The problem you're describing is that you can't reverse the conveyer, even when you physically swap the load side phases on the VFD, is that right? Is there an encoder on the conveyer motor?


----------



## JRaef (Mar 23, 2009)

Big John said:


> I have seen significant differences in current readings trying to clamp onto the load-side of a drive because of the distortion of the waveform caused by drive operation. This will be significantly worse if the clamp you have isn't true RMS.
> 
> I've never seen it as severe as 8A to 1A, but there was enough error that I tend not to trust clamp readings and just go with what's on the display.
> 
> The problem you're describing is that you can't reverse the conveyer, even when you physically swap the load side phases on the VFD, is that right?
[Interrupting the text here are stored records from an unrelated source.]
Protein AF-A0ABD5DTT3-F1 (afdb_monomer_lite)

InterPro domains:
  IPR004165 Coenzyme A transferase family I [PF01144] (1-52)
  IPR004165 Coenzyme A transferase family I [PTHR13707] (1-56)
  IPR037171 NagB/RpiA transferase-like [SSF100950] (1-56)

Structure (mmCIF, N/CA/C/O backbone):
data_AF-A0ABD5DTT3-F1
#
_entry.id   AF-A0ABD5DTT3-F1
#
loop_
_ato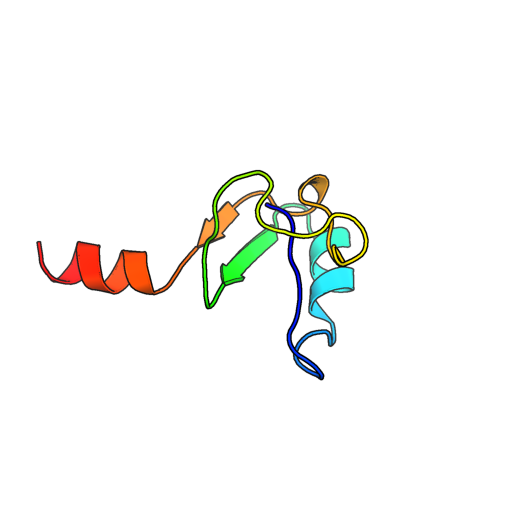m_site.group_PDB
_atom_site.id
_atom_site.type_symbol
_atom_site.label_atom_id
_atom_site.label_alt_id
_atom_site.label_comp_id
_atom_site.label_asym_id
_atom_site.label_entity_id
_atom_site.label_seq_id
_atom_site.pdbx_PDB_ins_code
_atom_site.Cartn_x
_atom_site.Cartn_y
_atom_site.Cartn_z
_atom_site.occupancy
_atom_site.B_iso_or_equiv
_atom_site.auth_seq_id
_atom_site.auth_comp_id
_atom_site.auth_asym_id
_atom_site.auth_atom_id
_atom_site.pdbx_PDB_model_num
ATOM 1 N N . GLY A 1 1 ? -7.184 -3.667 -1.820 1.00 94.12 1 GLY A N 1
ATOM 2 C CA . GLY A 1 1 ? -7.027 -3.175 -0.439 1.00 94.12 1 GLY A CA 1
ATOM 3 C C . GLY A 1 1 ? -5.563 -3.097 -0.084 1.00 94.12 1 GLY A C 1
ATOM 4 O O . GLY A 1 1 ? -5.077 -2.012 0.189 1.00 94.12 1 GLY A O 1
ATOM 5 N N . ASN A 1 2 ? -4.861 -4.231 -0.123 1.00 98.31 2 ASN A N 1
ATOM 6 C CA . ASN A 1 2 ? -3.409 -4.260 0.041 1.00 98.31 2 ASN A CA 1
ATOM 7 C C . ASN A 1 2 ? -2.694 -3.410 -1.017 1.00 98.31 2 ASN A C 1
ATOM 9 O O . ASN A 1 2 ? -3.145 -3.378 -2.165 1.00 98.31 2 ASN A O 1
ATOM 13 N N . LEU A 1 3 ? -1.584 -2.772 -0.634 1.00 98.12 3 LEU A N 1
ATOM 14 C CA . LEU A 1 3 ? -0.788 -1.928 -1.524 1.00 98.12 3 LEU A CA 1
ATOM 15 C C . LEU A 1 3 ? 0.678 -2.342 -1.543 1.00 98.12 3 LEU A C 1
ATOM 17 O O . LEU A 1 3 ? 1.312 -2.557 -0.503 1.00 98.12 3 LEU A O 1
ATOM 21 N N . VAL A 1 4 ? 1.211 -2.341 -2.758 1.00 98.00 4 VAL A N 1
ATOM 22 C CA . VAL A 1 4 ? 2.638 -2.375 -3.063 1.00 98.00 4 VAL A CA 1
ATOM 23 C C . VAL A 1 4 ? 3.026 -1.033 -3.679 1.00 98.00 4 VAL A C 1
ATOM 25 O O . VAL A 1 4 ? 2.187 -0.331 -4.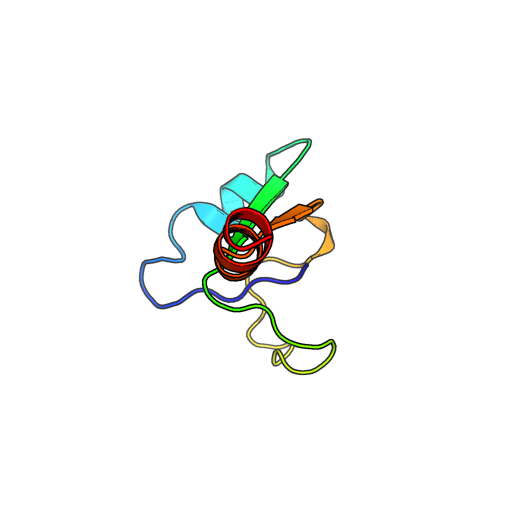245 1.00 98.00 4 VAL A O 1
ATOM 28 N N . TYR A 1 5 ? 4.294 -0.652 -3.564 1.00 97.44 5 TYR A N 1
ATOM 29 C CA . TYR A 1 5 ? 4.768 0.658 -4.009 1.00 97.44 5 TYR A CA 1
ATOM 30 C C . TYR A 1 5 ? 5.978 0.508 -4.917 1.00 97.44 5 TYR A C 1
ATOM 32 O O . TYR A 1 5 ? 6.853 -0.327 -4.690 1.00 97.44 5 TYR A O 1
ATOM 40 N N . ARG A 1 6 ? 6.075 1.379 -5.923 1.00 96.31 6 ARG A N 1
ATOM 41 C CA . ARG A 1 6 ? 7.207 1.396 -6.848 1.00 96.31 6 ARG A CA 1
ATOM 42 C C . ARG A 1 6 ? 8.285 2.372 -6.376 1.00 96.31 6 ARG A C 1
ATOM 44 O O . ARG A 1 6 ? 8.136 3.585 -6.517 1.00 96.31 6 ARG A O 1
ATOM 51 N N . LYS A 1 7 ? 9.419 1.842 -5.909 1.00 95.62 7 LYS A N 1
ATOM 52 C CA . LYS A 1 7 ? 10.613 2.627 -5.534 1.00 95.62 7 LYS A CA 1
ATO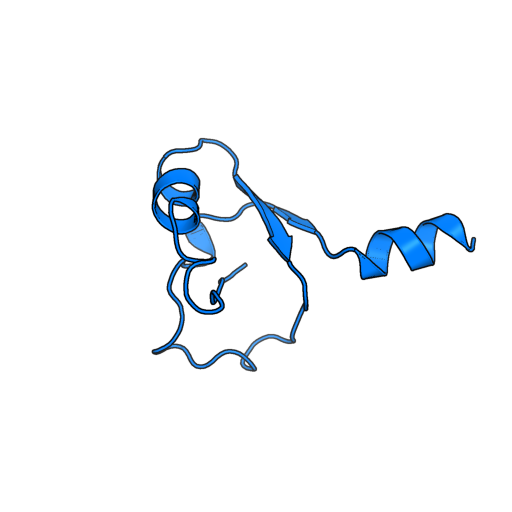M 53 C C . LYS A 1 7 ? 10.254 3.749 -4.535 1.00 95.62 7 LYS A C 1
ATOM 55 O O . LYS A 1 7 ? 9.546 3.509 -3.562 1.00 95.62 7 LYS A O 1
ATOM 60 N N . ALA A 1 8 ? 10.701 4.978 -4.797 1.00 96.62 8 ALA A N 1
ATOM 61 C CA . ALA A 1 8 ? 10.488 6.144 -3.941 1.00 96.62 8 ALA A CA 1
ATOM 62 C C . ALA A 1 8 ? 9.019 6.602 -3.821 1.00 96.62 8 ALA A C 1
ATOM 64 O O . ALA A 1 8 ? 8.725 7.454 -2.988 1.00 96.62 8 ALA A O 1
ATOM 65 N N . ALA A 1 9 ? 8.082 6.023 -4.588 1.00 94.81 9 ALA A N 1
ATOM 66 C CA . ALA A 1 9 ? 6.651 6.253 -4.371 1.00 94.81 9 ALA A CA 1
ATOM 67 C C . ALA A 1 9 ? 6.171 5.710 -3.008 1.00 94.81 9 ALA A C 1
ATOM 69 O O . ALA A 1 9 ? 5.126 6.119 -2.513 1.00 94.81 9 ALA A O 1
ATOM 70 N N . ARG A 1 10 ? 6.956 4.832 -2.362 1.00 96.44 10 ARG A N 1
ATOM 71 C CA . ARG A 1 10 ? 6.762 4.354 -0.983 1.00 96.44 10 ARG A CA 1
ATOM 72 C C . ARG A 1 10 ? 7.209 5.382 0.070 1.00 96.44 10 ARG A C 1
ATOM 74 O O . ARG A 1 10 ? 7.875 5.026 1.033 1.00 96.44 10 ARG A O 1
ATOM 81 N N . ASN A 1 11 ? 6.944 6.661 -0.143 1.00 96.31 11 ASN A N 1
ATOM 82 C CA . ASN A 1 11 ? 7.383 7.716 0.768 1.00 96.31 11 ASN A CA 1
ATOM 83 C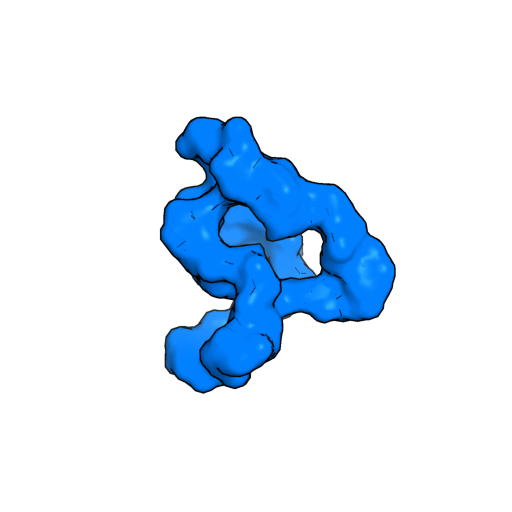 C . ASN A 1 11 ? 6.535 7.718 2.061 1.00 96.31 11 ASN A C 1
ATOM 85 O O . ASN A 1 11 ? 6.658 6.829 2.898 1.00 96.31 11 ASN A O 1
ATOM 89 N N . PHE A 1 12 ? 5.635 8.681 2.228 1.00 97.88 12 PHE A N 1
ATOM 90 C CA . PHE A 1 12 ? 4.766 8.802 3.395 1.00 97.88 12 PHE A CA 1
ATOM 91 C C . PHE A 1 12 ? 3.460 8.008 3.271 1.00 97.88 12 PHE A C 1
ATOM 93 O O . PHE A 1 12 ? 2.727 7.896 4.249 1.00 97.88 12 PHE A O 1
ATOM 100 N N . GLY A 1 13 ? 3.178 7.425 2.102 1.00 97.44 13 GLY A N 1
ATOM 101 C CA . GLY A 1 13 ? 1.939 6.685 1.838 1.00 97.44 13 GLY A CA 1
ATOM 102 C C . GLY A 1 13 ? 1.553 5.677 2.934 1.00 97.44 13 GLY A C 1
ATOM 103 O O . GLY A 1 13 ? 0.447 5.787 3.463 1.00 97.44 13 GLY A O 1
ATOM 104 N N . PRO A 1 14 ? 2.437 4.738 3.333 1.00 98.06 14 PRO A N 1
ATOM 105 C CA . PRO A 1 14 ? 2.109 3.755 4.367 1.00 98.06 14 PRO A CA 1
ATOM 106 C C . PRO A 1 14 ? 1.775 4.385 5.722 1.00 98.06 14 PRO A C 1
ATOM 108 O O . PRO A 1 14 ? 0.764 4.037 6.326 1.00 98.06 14 PRO A O 1
ATOM 111 N N . ILE A 1 15 ? 2.573 5.356 6.182 1.00 98.06 15 ILE A N 1
ATOM 112 C CA . ILE A 1 15 ? 2.335 5.976 7.492 1.00 98.06 15 ILE A CA 1
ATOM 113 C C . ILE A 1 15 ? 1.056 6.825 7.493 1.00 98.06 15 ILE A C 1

Is there an encoder on the conveyer motor?


First thing I thought of too. If there is an encoder and someone set it up to be directional, the "option not installed" error could be telling you that the encoder pulses are not going in the right direction (sequence) that the drive is expecting to see given the encoder option selected.

But also, if there is no encoder and you are running in Sensorless Vector Control mode, the error may be related to the fact that the auto tuning procedure set up the motor model based on the windings it saw. Now you have changed the windings, so as far as the drive is concerned, it is a different motor because what it sees now does not match the model. You are not perhaps reversing the motor with a reversing contactor are you????


----------



## micromind (Aug 11, 2007)

Occasionally over the years, I've had trouble with CTs in Square D VFDs and soft-starts. If it's out of warranty, I've seen fault codes that didn't make sense and upon further investigation, an open CT was discovered.


----------



## Introyble (Jul 10, 2010)

Seen this behavior before honestly. Mind you, not telling what anybody may have done to the parameter specifications. 

Have you written down the nameplate data from the motor? If not write it down, look through your manual and scroll into the autotune menu. Make sure your motor data matches the data in the drive. Then tune the drive. Usually you have to let the rotor spin free of any load so uncouple it from the conveyor.

OH, by the way. When I have seen this what followed soon was a big boom, sounds sort of like a 12 gauge LOL


----------



## ponyboy (Nov 18, 2012)

BBQ said:


> Eric was just having a moment of reflection about the loss of his pet gerbil.


So nice I'm gonna thank it twice


----------